We can take it compared to last time. But from here and this also sequential I still believe that we had a solid development giving our service business we should not forget that our regarding business is almost 45% of our business and is growing is doing well and I believe there are in certain segment also positive signs on the equipment.

So that is where I would let it be.

Peder Frölén

Yes, good afternoon. Ronnie good afternoon and Hans Ola.

Could I please start with on large compressors both oil and gas and also large normal industry compressors. Is it fair assume that revenues organically are down 15%, 20% now after may be four to six quarters, of negative orders?

That's my first question. And the second question is really related to the outlook.

I mean as you alluded to you keep the outlook, at what risks you see to the current outlook, why should the equipment be better sequentially for services as good as it was in the first quarter? That’s my two questions to be in way.

Thank you.

Ronnie Leten

I think when it comes to the larger compressors and we see that of course what was there the whole takeaway we go back to a couple of quarters, it, it was, a lot had to do with China, we should not underestimate how much larger installation, the larger compressors China and Asia did and that's why it's significantly lower and that was always also the, the by every quarter more or less was my story. Now what has come on top of this is the, the oil and gas directly and indirectly, I will give you an example, we are also in geothermal business, we do hydrocarbon expanders which we introduced in US, it's used in geothermal, of course due to the lower oil and gas prices of course the breakeven, the payback of these investments -- the normal meaning done, when, when do they call these orders, I know from a couple orders myself we got hanging there, we can't negotiate it, but of course the broad looking for the new may be the new stretching, with the new, future price of oil and gas, they hang in and that is what is not coming through.

And these are what I call the indirect oil and gas part, of course we are not so much in the oil and gas when it comes to the [indiscernible] that we are not there so much but of course we had indirectly we had a breakeven there. So that is one of the -- that's the main reason of the larger compressor, so the rest of is nothing, of course there is still orders going on in that area but not at the same magnitude so that’s what you see.

When it comes to the outlook we do not see that first I think we still believe we've done a good development sequentially on service, that was also the reason why Hans said hey guys you should read to this outlook don’t forget we do around 40%, 45% of service and that is solid growth. And second is sequential, okay, if we look ourselves and we , we go to make an evaluation about our own outlook what Hans Ola and I do myself, I think we list we get it wrong, because we don’t actually do that.

We see that the main, the main list what we had when it comes to quarter one was on the mining equipment part there we, we had expected much more duration where for us you can say a bit here and there but I think if we would not had mining we would not have seen. So that is the reason why if we then look to quarter two see we are showing that on the mining side that today this will become sequentially more or less done the same level as it was in Q1, it will not go down more than between Q4 to Q1 and that is simple reasoning behind our --

Operator

Next question is coming from Lars Brorson from Barclays. Please go ahead sir.

Lars Brorson

Thanks very much. Hi Ronnie, hi Hans Ola.

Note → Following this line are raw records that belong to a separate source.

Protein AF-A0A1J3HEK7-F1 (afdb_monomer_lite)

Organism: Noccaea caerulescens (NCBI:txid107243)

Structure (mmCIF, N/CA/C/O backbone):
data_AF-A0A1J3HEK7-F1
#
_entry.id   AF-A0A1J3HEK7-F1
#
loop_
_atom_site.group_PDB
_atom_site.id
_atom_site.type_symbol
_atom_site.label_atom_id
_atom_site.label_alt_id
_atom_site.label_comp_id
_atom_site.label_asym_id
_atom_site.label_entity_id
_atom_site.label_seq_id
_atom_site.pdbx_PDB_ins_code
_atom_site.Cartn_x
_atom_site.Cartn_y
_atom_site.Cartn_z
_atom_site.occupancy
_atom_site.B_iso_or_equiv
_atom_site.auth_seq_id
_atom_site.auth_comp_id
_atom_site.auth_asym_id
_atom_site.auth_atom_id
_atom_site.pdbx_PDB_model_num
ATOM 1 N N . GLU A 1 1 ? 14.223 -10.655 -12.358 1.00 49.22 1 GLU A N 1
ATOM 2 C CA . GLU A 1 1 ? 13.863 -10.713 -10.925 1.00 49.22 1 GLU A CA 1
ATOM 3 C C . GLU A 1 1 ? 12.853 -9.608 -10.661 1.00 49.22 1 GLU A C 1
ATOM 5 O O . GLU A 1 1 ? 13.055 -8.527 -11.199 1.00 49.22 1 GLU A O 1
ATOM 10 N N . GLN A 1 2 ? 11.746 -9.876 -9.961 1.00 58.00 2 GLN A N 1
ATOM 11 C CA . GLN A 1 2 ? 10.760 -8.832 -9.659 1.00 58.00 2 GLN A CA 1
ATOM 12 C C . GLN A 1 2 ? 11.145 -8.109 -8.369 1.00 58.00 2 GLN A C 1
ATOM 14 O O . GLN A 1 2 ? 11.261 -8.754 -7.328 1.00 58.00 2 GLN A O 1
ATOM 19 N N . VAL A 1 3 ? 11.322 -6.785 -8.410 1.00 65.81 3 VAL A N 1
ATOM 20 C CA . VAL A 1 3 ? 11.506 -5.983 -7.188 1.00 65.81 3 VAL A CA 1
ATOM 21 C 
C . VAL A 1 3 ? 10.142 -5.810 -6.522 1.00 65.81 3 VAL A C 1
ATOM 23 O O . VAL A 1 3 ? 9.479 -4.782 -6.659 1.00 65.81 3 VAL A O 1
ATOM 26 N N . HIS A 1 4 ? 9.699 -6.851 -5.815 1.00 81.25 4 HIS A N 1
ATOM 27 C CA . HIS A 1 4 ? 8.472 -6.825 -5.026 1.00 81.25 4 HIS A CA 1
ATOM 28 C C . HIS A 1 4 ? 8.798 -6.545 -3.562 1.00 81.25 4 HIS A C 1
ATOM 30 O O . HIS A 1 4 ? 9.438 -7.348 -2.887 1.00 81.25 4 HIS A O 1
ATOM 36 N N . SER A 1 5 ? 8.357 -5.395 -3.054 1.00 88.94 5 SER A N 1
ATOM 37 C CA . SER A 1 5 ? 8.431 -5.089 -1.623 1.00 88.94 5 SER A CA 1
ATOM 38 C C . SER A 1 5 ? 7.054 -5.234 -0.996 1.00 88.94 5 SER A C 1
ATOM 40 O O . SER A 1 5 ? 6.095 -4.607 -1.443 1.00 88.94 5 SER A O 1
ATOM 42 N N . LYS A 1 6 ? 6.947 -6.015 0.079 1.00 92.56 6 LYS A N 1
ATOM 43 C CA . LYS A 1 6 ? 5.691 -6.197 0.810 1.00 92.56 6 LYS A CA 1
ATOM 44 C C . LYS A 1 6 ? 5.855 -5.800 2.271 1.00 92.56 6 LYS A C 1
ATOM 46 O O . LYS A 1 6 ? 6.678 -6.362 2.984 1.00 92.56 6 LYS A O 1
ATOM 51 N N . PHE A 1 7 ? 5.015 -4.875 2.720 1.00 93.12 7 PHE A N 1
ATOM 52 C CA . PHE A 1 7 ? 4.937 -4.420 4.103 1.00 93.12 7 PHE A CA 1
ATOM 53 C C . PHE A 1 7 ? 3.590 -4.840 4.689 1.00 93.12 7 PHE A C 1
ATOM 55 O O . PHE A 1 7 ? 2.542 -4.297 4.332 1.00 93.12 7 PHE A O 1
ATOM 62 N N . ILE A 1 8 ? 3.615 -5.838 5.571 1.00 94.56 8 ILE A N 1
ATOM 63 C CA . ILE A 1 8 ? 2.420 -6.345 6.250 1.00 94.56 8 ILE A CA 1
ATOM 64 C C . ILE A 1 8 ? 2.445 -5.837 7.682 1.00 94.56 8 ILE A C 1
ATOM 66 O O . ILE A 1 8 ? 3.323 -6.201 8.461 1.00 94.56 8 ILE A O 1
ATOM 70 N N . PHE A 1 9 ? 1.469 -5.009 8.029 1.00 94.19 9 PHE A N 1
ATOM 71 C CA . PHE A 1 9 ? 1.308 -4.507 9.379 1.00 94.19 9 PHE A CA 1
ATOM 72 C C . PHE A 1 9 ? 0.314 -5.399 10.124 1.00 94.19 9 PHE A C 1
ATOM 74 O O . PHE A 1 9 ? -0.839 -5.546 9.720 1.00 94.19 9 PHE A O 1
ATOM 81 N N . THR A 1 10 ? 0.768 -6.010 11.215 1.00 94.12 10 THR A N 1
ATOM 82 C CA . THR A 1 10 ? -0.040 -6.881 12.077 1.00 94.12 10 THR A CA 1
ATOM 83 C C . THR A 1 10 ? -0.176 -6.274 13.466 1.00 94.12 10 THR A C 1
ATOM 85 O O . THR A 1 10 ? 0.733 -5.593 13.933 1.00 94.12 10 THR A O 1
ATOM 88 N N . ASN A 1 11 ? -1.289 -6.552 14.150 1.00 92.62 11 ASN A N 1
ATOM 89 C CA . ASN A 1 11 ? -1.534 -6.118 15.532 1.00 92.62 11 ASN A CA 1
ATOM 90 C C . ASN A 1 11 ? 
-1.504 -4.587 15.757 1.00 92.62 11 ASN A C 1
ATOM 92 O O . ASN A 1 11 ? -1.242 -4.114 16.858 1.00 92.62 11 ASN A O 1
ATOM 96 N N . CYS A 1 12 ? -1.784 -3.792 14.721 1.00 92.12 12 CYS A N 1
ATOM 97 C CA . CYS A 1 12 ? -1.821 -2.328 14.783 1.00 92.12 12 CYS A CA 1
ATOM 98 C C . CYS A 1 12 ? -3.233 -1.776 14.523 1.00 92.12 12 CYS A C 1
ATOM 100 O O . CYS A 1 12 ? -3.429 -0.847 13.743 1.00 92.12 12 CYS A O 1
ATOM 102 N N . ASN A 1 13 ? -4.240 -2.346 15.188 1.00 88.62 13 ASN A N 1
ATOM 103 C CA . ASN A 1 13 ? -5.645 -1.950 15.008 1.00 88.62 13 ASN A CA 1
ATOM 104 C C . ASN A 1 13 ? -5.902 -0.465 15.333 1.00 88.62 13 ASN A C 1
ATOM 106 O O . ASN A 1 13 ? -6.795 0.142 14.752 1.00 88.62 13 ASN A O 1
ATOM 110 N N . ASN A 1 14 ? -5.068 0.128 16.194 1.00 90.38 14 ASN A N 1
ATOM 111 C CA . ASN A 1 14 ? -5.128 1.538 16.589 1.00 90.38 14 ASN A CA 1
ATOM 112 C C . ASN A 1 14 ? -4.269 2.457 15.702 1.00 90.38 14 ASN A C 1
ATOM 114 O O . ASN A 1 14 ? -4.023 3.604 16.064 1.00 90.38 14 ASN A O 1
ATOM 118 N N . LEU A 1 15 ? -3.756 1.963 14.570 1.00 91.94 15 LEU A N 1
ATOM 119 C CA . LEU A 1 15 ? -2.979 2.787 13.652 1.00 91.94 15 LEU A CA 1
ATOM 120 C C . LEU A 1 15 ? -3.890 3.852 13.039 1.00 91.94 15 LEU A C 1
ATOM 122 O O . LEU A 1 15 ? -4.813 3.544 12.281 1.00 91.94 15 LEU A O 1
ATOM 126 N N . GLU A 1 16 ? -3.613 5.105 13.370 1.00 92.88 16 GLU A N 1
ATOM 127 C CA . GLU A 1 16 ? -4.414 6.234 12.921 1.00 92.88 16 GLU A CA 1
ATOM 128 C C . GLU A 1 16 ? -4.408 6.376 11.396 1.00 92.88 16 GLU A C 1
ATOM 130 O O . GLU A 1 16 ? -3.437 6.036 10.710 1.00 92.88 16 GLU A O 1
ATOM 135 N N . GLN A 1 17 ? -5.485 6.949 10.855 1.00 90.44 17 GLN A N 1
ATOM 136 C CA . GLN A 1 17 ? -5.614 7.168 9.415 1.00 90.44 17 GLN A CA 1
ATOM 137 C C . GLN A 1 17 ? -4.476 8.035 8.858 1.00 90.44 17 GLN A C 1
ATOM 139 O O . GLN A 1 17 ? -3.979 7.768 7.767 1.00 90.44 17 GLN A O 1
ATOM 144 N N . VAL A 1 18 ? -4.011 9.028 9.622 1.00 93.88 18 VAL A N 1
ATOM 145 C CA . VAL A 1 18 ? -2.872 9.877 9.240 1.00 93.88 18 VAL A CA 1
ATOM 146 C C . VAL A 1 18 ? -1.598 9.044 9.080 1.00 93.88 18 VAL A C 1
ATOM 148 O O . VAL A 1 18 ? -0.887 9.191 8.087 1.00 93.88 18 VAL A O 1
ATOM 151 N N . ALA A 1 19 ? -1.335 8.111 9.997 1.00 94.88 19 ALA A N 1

A, a question from, from me and also just a follow up on, on the outlook. Just on mining and the 10% order decline organically there can you give us a sense Ronnie for how that breaks down between equipment aftermarket and sub-engineering?

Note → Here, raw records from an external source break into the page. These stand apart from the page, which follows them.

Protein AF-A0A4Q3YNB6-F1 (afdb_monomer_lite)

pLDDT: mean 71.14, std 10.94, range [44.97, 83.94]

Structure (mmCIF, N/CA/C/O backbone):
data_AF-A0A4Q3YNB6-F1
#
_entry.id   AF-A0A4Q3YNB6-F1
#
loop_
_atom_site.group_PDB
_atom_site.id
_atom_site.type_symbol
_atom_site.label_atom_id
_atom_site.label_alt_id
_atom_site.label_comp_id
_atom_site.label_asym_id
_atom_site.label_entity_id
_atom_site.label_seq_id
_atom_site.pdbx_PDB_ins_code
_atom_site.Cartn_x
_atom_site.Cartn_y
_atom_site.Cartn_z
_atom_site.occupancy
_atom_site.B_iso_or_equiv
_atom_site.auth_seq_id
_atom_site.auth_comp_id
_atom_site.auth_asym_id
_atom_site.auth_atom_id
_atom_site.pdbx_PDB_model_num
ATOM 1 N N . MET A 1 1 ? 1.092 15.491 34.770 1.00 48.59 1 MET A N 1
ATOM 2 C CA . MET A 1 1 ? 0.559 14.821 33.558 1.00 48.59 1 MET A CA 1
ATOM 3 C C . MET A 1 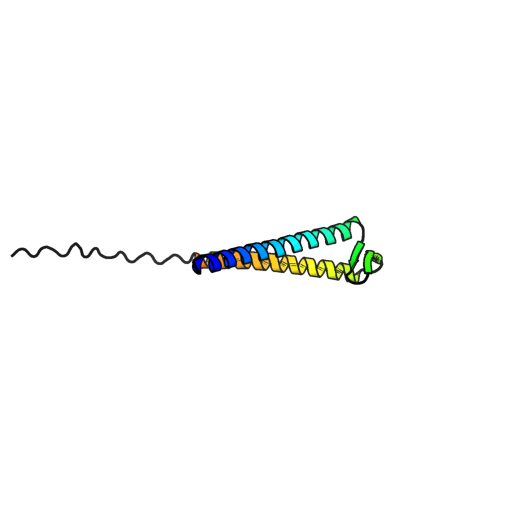1 ? 0.170 13.396 33.919 1.00 48.59 1 MET A C 1
ATOM 5 O O . MET A 1 1 ? 1.056 12.588 34.181 1.00 48.59 1 MET A O 1
ATOM 9 N N . ASN A 1 2 ? -1.131 13.110 33.993 1.00 55.97 2 ASN A N 1
ATOM 10 C CA . ASN A 1 2 ? -1.654 11.788 34.346 1.00 55.97 2 ASN A CA 1
ATOM 11 C C . ASN A 1 2 ? -1.168 10.729 33.346 1.00 55.97 2 ASN A C 1
ATOM 13 O O . ASN A 1 2 ? -1.241 10.934 32.135 1.00 55.97 2 ASN A O 1
ATOM 17 N N . ARG A 1 3 ? -0.697 9.573 33.836 1.00 59.06 3 ARG A N 1
ATOM 18 C CA . ARG A 1 3 ? -0.293 8.431 32.984 1.00 59.06 3 ARG A CA 1
ATOM 19 C C . ARG A 1 3 ? -1.398 8.011 31.999 1.00 59.06 3 ARG A C 1
ATOM 21 O O . ARG A 1 3 ? -1.085 7.538 30.911 1.00 59.06 3 ARG A O 1
ATOM 28 N N . PHE A 1 4 ? -2.658 8.252 32.361 1.00 56.62 4 PHE A N 1
ATOM 29 C CA . PHE A 1 4 ? -3.838 7.972 31.543 1.00 56.62 4 PHE A CA 1
ATOM 30 C C . PHE A 1 4 ? -3.888 8.790 30.238 1.00 56.62 4 PHE A C 1
ATOM 32 O O . PHE A 1 4 ? -4.260 8.250 29.199 1.00 56.62 4 PHE A O 1
ATOM 39 N N . ASP A 1 5 ? -3.431 10.050 30.246 1.00 74.00 5 ASP A N 1
ATOM 40 C CA . ASP A 1 5 ? -3.408 10.886 29.034 1.00 74.00 5 ASP A CA 1
ATOM 41 C C . ASP A 1 5 ? -2.333 10.436 28.047 1.00 74.00 5 ASP A C 1
ATOM 43 O O . ASP A 1 5 ? -2.565 10.410 26.841 1.00 74.00 5 ASP A O 1
ATOM 47 N N . ARG A 1 6 ? -1.160 10.024 28.542 1.00 73.75 6 ARG A N 1
ATOM 48 C CA . ARG A 1 6 ? -0.065 9.565 27.672 1.00 73.75 6 ARG A CA 1
ATOM 49 C C . ARG A 1 6 ? -0.422 8.277 26.933 1.00 73.75 6 ARG A C 1
ATOM 51 O O . ARG A 1 6 ? -0.122 8.168 25.749 1.00 73.75 6 ARG A O 1
ATOM 58 N N . ALA A 1 7 ? -1.082 7.330 27.603 1.00 80.12 7 ALA A N 1
ATOM 59 C CA . ALA A 1 7 ? -1.526 6.084 26.978 1.00 80.12 7 ALA A CA 1
ATOM 60 C C . ALA A 1 7 ? -2.556 6.344 25.866 1.00 80.12 7 ALA A C 1
ATOM 62 O O . ALA A 1 7 ? -2.392 5.857 24.748 1.00 80.12 7 ALA A O 1
ATOM 63 N N . ARG A 1 8 ? -3.554 7.194 26.137 1.00 77.19 8 ARG A N 1
ATOM 64 C CA . ARG A 1 8 ? -4.603 7.559 25.172 1.00 77.19 8 ARG A CA 1
ATOM 65 C C . ARG A 1 8 ? -4.058 8.340 23.974 1.00 77.19 8 ARG A C 1
ATOM 67 O O . ARG A 1 8 ? -4.523 8.173 22.848 1.00 77.19 8 ARG A O 1
ATOM 74 N N . LEU A 1 9 ? -3.062 9.192 24.211 1.00 80.81 9 LEU A N 1
ATOM 75 C CA . LEU A 1 9 ? -2.403 9.975 23.168 1.00 80.81 9 LEU A CA 1
ATOM 76 C C . LEU A 1 9 ? -1.516 9.089 22.280 1.00 80.81 9 LEU A C 1
ATOM 78 O O . LEU A 1 9 ? -1.565 9.221 21.059 1.00 80.81 9 LEU A O 1
ATOM 82 N N . LEU A 1 10 ? -0.792 8.126 22.864 1.00 83.31 10 LEU A N 1
ATOM 83 C CA . LEU A 1 10 ? -0.043 7.109 22.114 1.00 83.31 10 LEU A CA 1
ATOM 84 C C . LEU A 1 10 ? -0.956 6.209 21.276 1.00 83.31 10 LEU A C 1
ATOM 86 O O . LEU A 1 10 ? -0.616 5.881 20.142 1.00 83.31 10 LEU A O 1
ATOM 90 N N . GLU A 1 11 ? -2.111 5.816 21.807 1.00 80.81 11 GLU A N 1
ATOM 91 C CA . GLU A 1 11 ? -3.084 4.985 21.094 1.00 80.81 11 GLU A CA 1
ATOM 92 C C . GLU A 1 11 ? -3.640 5.700 19.852 1.00 80.81 11 GLU A C 1
ATOM 94 O O . GLU A 1 11 ? -3.629 5.145 18.751 1.00 80.81 11 GLU A O 1
ATOM 99 N N . ARG A 1 12 ? -4.011 6.980 19.988 1.00 79.75 12 ARG A N 1
ATOM 100 C CA . ARG A 1 12 ? -4.431 7.818 18.850 1.00 79.75 12 ARG A CA 1
ATOM 101 C C . ARG A 1 12 ? -3.298 8.069 17.857 1.00 79.75 12 ARG A C 1
ATOM 103 O O . ARG A 1 12 ? -3.530 8.028 16.651 1.00 79.75 12 ARG A O 1
ATOM 110 N N . ALA A 1 13 ? -2.078 8.294 18.344 1.00 81.75 13 ALA A N 1
ATOM 111 C CA . ALA A 1 13 ? -0.915 8.513 17.490 1.00 81.75 13 ALA A CA 1
ATOM 112 C C . ALA A 1 13 ? -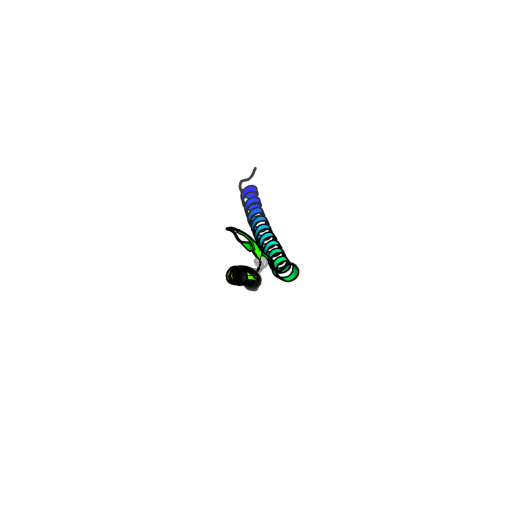0.593 7.278 16.636 1.00 81.75 13 ALA A C 1
ATOM 114 O O . ALA A 1 13 ? -0.326 7.420 15.449 1.00 81.75 13 ALA A O 1
ATOM 115 N N . LYS A 1 14 ? -0.685 6.062 17.189 1.00 77.19 14 LYS A N 1
ATOM 116 C CA . LYS A 1 14 ? -0.492 4.815 16.423 1.00 77.19 14 LYS A CA 1
ATOM 117 C C . LYS A 1 14 ? -1.505 4.672 15.284 1.00 77.19 14 LYS A C 1
ATOM 119 O O . LYS A 1 14 ? -1.136 4.296 14.171 1.00 77.19 14 LYS A O 1
ATOM 124 N N . LEU A 1 15 ? -2.766 5.009 15.546 1.00 77.25 15 LEU A N 1
ATOM 125 C CA . LEU A 1 15 ? -3.827 5.027 14.535 1.00 77.25 15 LEU A CA 1
ATOM 126 C C . LEU A 1 15 ? -3.554 6.064 13.435 1.00 77.25 15 LEU A C 1
ATOM 128 O O . LEU A 1 15 ? -3.648 5.747 12.254 1.00 77.25 15 LEU A O 1
ATOM 132 N N . ALA A 1 16 ? -3.145 7.277 13.807 1.00 76.69 16 ALA A N 1
ATOM 133 C CA . ALA A 1 16 ? -2.807 8.319 12.839 1.00 76.69 16 ALA A CA 1
ATOM 134 C C . ALA A 1 16 ? -1.571 7.958 11.996 1.00 76.69 16 ALA A C 1
ATOM 136 O O . ALA A 1 16 ? -1.584 8.128 10.780 1.00 76.69 16 ALA A O 1
ATOM 137 N N . ILE A 1 17 ? -0.522 7.415 12.622 1.00 80.69 17 ILE A N 1
ATOM 138 C CA . ILE A 1 17 ? 0.710 6.997 11.939 1.00 80.69 17 ILE A CA 1
ATOM 139 C C . ILE A 1 17 ? 0.420 5.857 10.964 1.00 80.69 17 ILE A C 1
ATOM 141 O O . ILE A 1 17 ? 0.856 5.916 9.820 1.00 80.69 17 ILE A O 1
ATOM 145 N N . SER A 1 18 ? -0.336 4.839 11.381 1.00 78.38 18 SER A N 1
ATOM 146 C CA . SER A 1 18 ? -0.697 3.731 10.487 1.00 78.38 18 SER A CA 1
ATOM 147 C C . SER A 1 18 ? -1.528 4.207 9.296 1.00 78.38 18 SER A C 1
ATOM 149 O O . SER A 1 18 ? -1.215 3.842 8.165 1.00 78.38 18 SER A O 1
ATOM 151 N N . ALA A 1 19 ? -2.506 5.092 9.511 1.00 77.31 19 ALA A N 1
ATOM 152 C CA . ALA A 1 19 ? -3.273 5.695 8.422 1.00 77.31 19 ALA A CA 1
ATOM 153 C C . ALA A 1 19 ? -2.387 6.515 7.467 1.00 77.31 19 ALA A C 1
ATOM 155 O O . ALA A 1 19 ? -2.532 6.406 6.251 1.00 77.31 19 ALA A O 1
ATOM 156 N N . PHE A 1 20 ? -1.438 7.291 7.999 1.00 83.56 20 PHE A N 1
ATOM 157 C CA . PHE A 1 20 ? -0.517 8.095 7.194 1.00 83.56 20 PHE A CA 1
ATOM 158 C C . PHE A 1 20 ? 0.447 7.231 6.373 1.00 83.56 20 PHE A C 1
ATOM 160 O O . PHE A 1 20 ? 0.655 7.494 5.192 1.00 83.56 20 PHE A O 1
ATOM 167 N N . VAL A 1 21 ? 0.995 6.167 6.968 1.00 80.38 21 VAL A N 1
ATOM 168 C CA . VAL A 1 21 ? 1.882 5.217 6.278 1.00 80.38 21 VAL A CA 1
ATOM 169 C C . VAL A 1 21 ? 1.132 4.492 5.164 1.00 80.38 21 VAL A C 1
ATOM 171 O O . VAL A 1 21 ? 1.638 4.410 4.046 1.00 80.38 21 VAL A O 1
ATOM 174 N N . VAL A 1 22 ? -0.086 4.015 5.435 1.00 81.00 22 VAL A N 1
ATOM 175 C CA . VAL A 1 22 ? -0.914 3.340 4.426 1.00 81.00 22 VAL A CA 1
ATOM 176 C C . VAL A 1 22 ? -1.301 4.308 3.306 1.00 81.00 22 VAL A C 1
ATOM 178 O O . VAL A 1 22 ? -1.146 3.975 2.131 1.00 81.00 22 VAL A O 1
ATOM 181 N N . GLY A 1 23 ? -1.745 5.521 3.644 1.00 79.88 23 GLY A N 1
ATOM 182 C CA . GLY A 1 23 ? -2.099 6.547 2.662 1.00 79.88 23 GLY A CA 1
ATOM 183 C C . GLY A 1 23 ? -0.913 6.947 1.784 1.00 79.88 23 GLY A C 1
ATOM 184 O O . GLY A 1 23 ? -1.024 6.937 0.559 1.00 79.88 23 GLY A O 1
ATOM 185 N N . GLY A 1 24 ? 0.245 7.215 2.391 1.00 79.38 24 GLY A N 1
ATOM 186 C CA . GLY A 1 24 ? 1.469 7.568 1.670 1.00 79.38 24 GLY A CA 1
ATOM 187 C C . GLY A 1 24 ? 1.952 6.455 0.739 1.00 79.38 24 GLY A C 1
ATOM 188 O O . GLY A 1 24 ? 2.265 6.725 -0.419 1.00 79.38 24 GLY A O 1
ATOM 189 N N . ALA A 1 25 ? 1.941 5.201 1.199 1.00 76.62 25 ALA A N 1
ATOM 190 C CA . ALA A 1 25 ? 2.287 4.050 0.366 1.00 76.62 25 ALA A CA 1
ATOM 191 C C . ALA A 1 25 ? 1.302 3.853 -0.802 1.00 76.62 25 ALA A C 1
ATOM 193 O O . ALA A 1 25 ? 1.729 3.536 -1.911 1.00 76.62 25 ALA A O 1
ATOM 194 N N . THR A 1 26 ? 0.006 4.106 -0.584 1.00 76.69 26 THR A N 1
ATOM 195 C CA . THR A 1 26 ? -1.018 4.024 -1.641 1.00 76.69 26 THR A CA 1
ATOM 196 C C . THR A 1 26 ? -0.787 5.083 -2.720 1.00 76.69 26 THR A C 1
ATOM 198 O O . THR A 1 26 ? -0.770 4.763 -3.905 1.00 76.69 26 THR A O 1
ATOM 201 N N . ILE A 1 27 ? -0.568 6.340 -2.318 1.00 79.81 27 ILE A N 1
ATOM 202 C CA . ILE A 1 27 ? -0.314 7.454 -3.247 1.00 79.81 27 ILE A CA 1
ATOM 203 C C . ILE A 1 27 ? 0.966 7.201 -4.048 1.00 79.81 27 ILE A C 1
ATOM 205 O O . ILE A 1 27 ? 0.982 7.393 -5.262 1.00 79.81 27 ILE A O 1
ATOM 209 N N . PHE A 1 28 ? 2.020 6.725 -3.382 1.00 79.38 28 PHE A N 1
ATOM 210 C CA . PHE A 1 28 ? 3.280 6.380 -4.033 1.00 79.38 28 PHE A CA 1
ATOM 211 C C . PHE A 1 28 ? 3.107 5.268 -5.079 1.00 79.38 28 PHE A C 1
ATOM 213 O O . PHE A 1 28 ? 3.582 5.410 -6.201 1.00 79.38 28 PHE A O 1
ATOM 220 N N . ALA A 1 29 ? 2.373 4.201 -4.746 1.00 77.38 29 ALA A N 1
ATOM 221 C CA . ALA A 1 29 ? 2.075 3.109 -5.673 1.00 77.38 29 ALA A CA 1
ATOM 222 C C . ALA A 1 29 ? 1.310 3.585 -6.920 1.00 77.38 29 ALA A C 1
ATOM 224 O O . ALA A 1 29 ? 1.655 3.207 -8.038 1.00 77.38 29 ALA A O 1
ATOM 225 N N . VAL A 1 30 ? 0.299 4.442 -6.742 1.00 79.00 30 VAL A N 1
ATOM 226 C CA . VAL A 1 30 ? -0.467 5.016 -7.862 1.00 79.00 30 VAL A CA 1
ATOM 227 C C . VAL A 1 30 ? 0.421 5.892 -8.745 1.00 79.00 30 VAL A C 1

And just on the decline in consumables I am trying to square that ways again production growth for miners and if anything perhaps a slight return now the exploration project from some of your mining customers such as in gold, are we seeing a level of mining de-stocking here, is there a sense perhaps that you might be losing share can you talk a little bit about what you see specifically in consumables? Thanks.

Ronnie Leten

This is a question for an hour, I could do it very, very, come then. First I think we see a positive development on service that we see a good organic growth and that also what I said in the call and feedback, that trend has changed a lot in the last I would say last six months, we see a much more demand for the service.

We see also a reason although good activity, although not really growing but still a good activity when it comes to production of consumables and we don’t see most nothing when it comes to exploration so that is difficult. When you look to this quarter I think both mining and construction orders went down because you should not forget when we talk about mining and Rock Excavation we also are delivering equipment to tunnel and other type of construction works.

And that was also lowered this quarter so that is the explanation; it's definitely lower in both areas on the mining and on the construction. Do I see that the mines are destocking, I don’t they have any of our equipment and stock the mine I think they use it, the only thing what I see is that they use the longer.

If I start to go around and try to demystify the whole thinking or hope on that equipment goes down and services goes up then you listen to them and you see them also that the twice use the longer and 4% on this improvement because that's immediately cash flow.

Lars Brorson

That’s clear if I can just be allowed a follow on the demand outlook. Again I'm struggling a little bit with the improving demand outlook for industrial divisions.

We have been through three quarters now of you suggesting industrial divisions are improving sequentially and being held by the rest. If you axes out if a construction the business seem to be much more improvement coming through here I take the point about last compressors.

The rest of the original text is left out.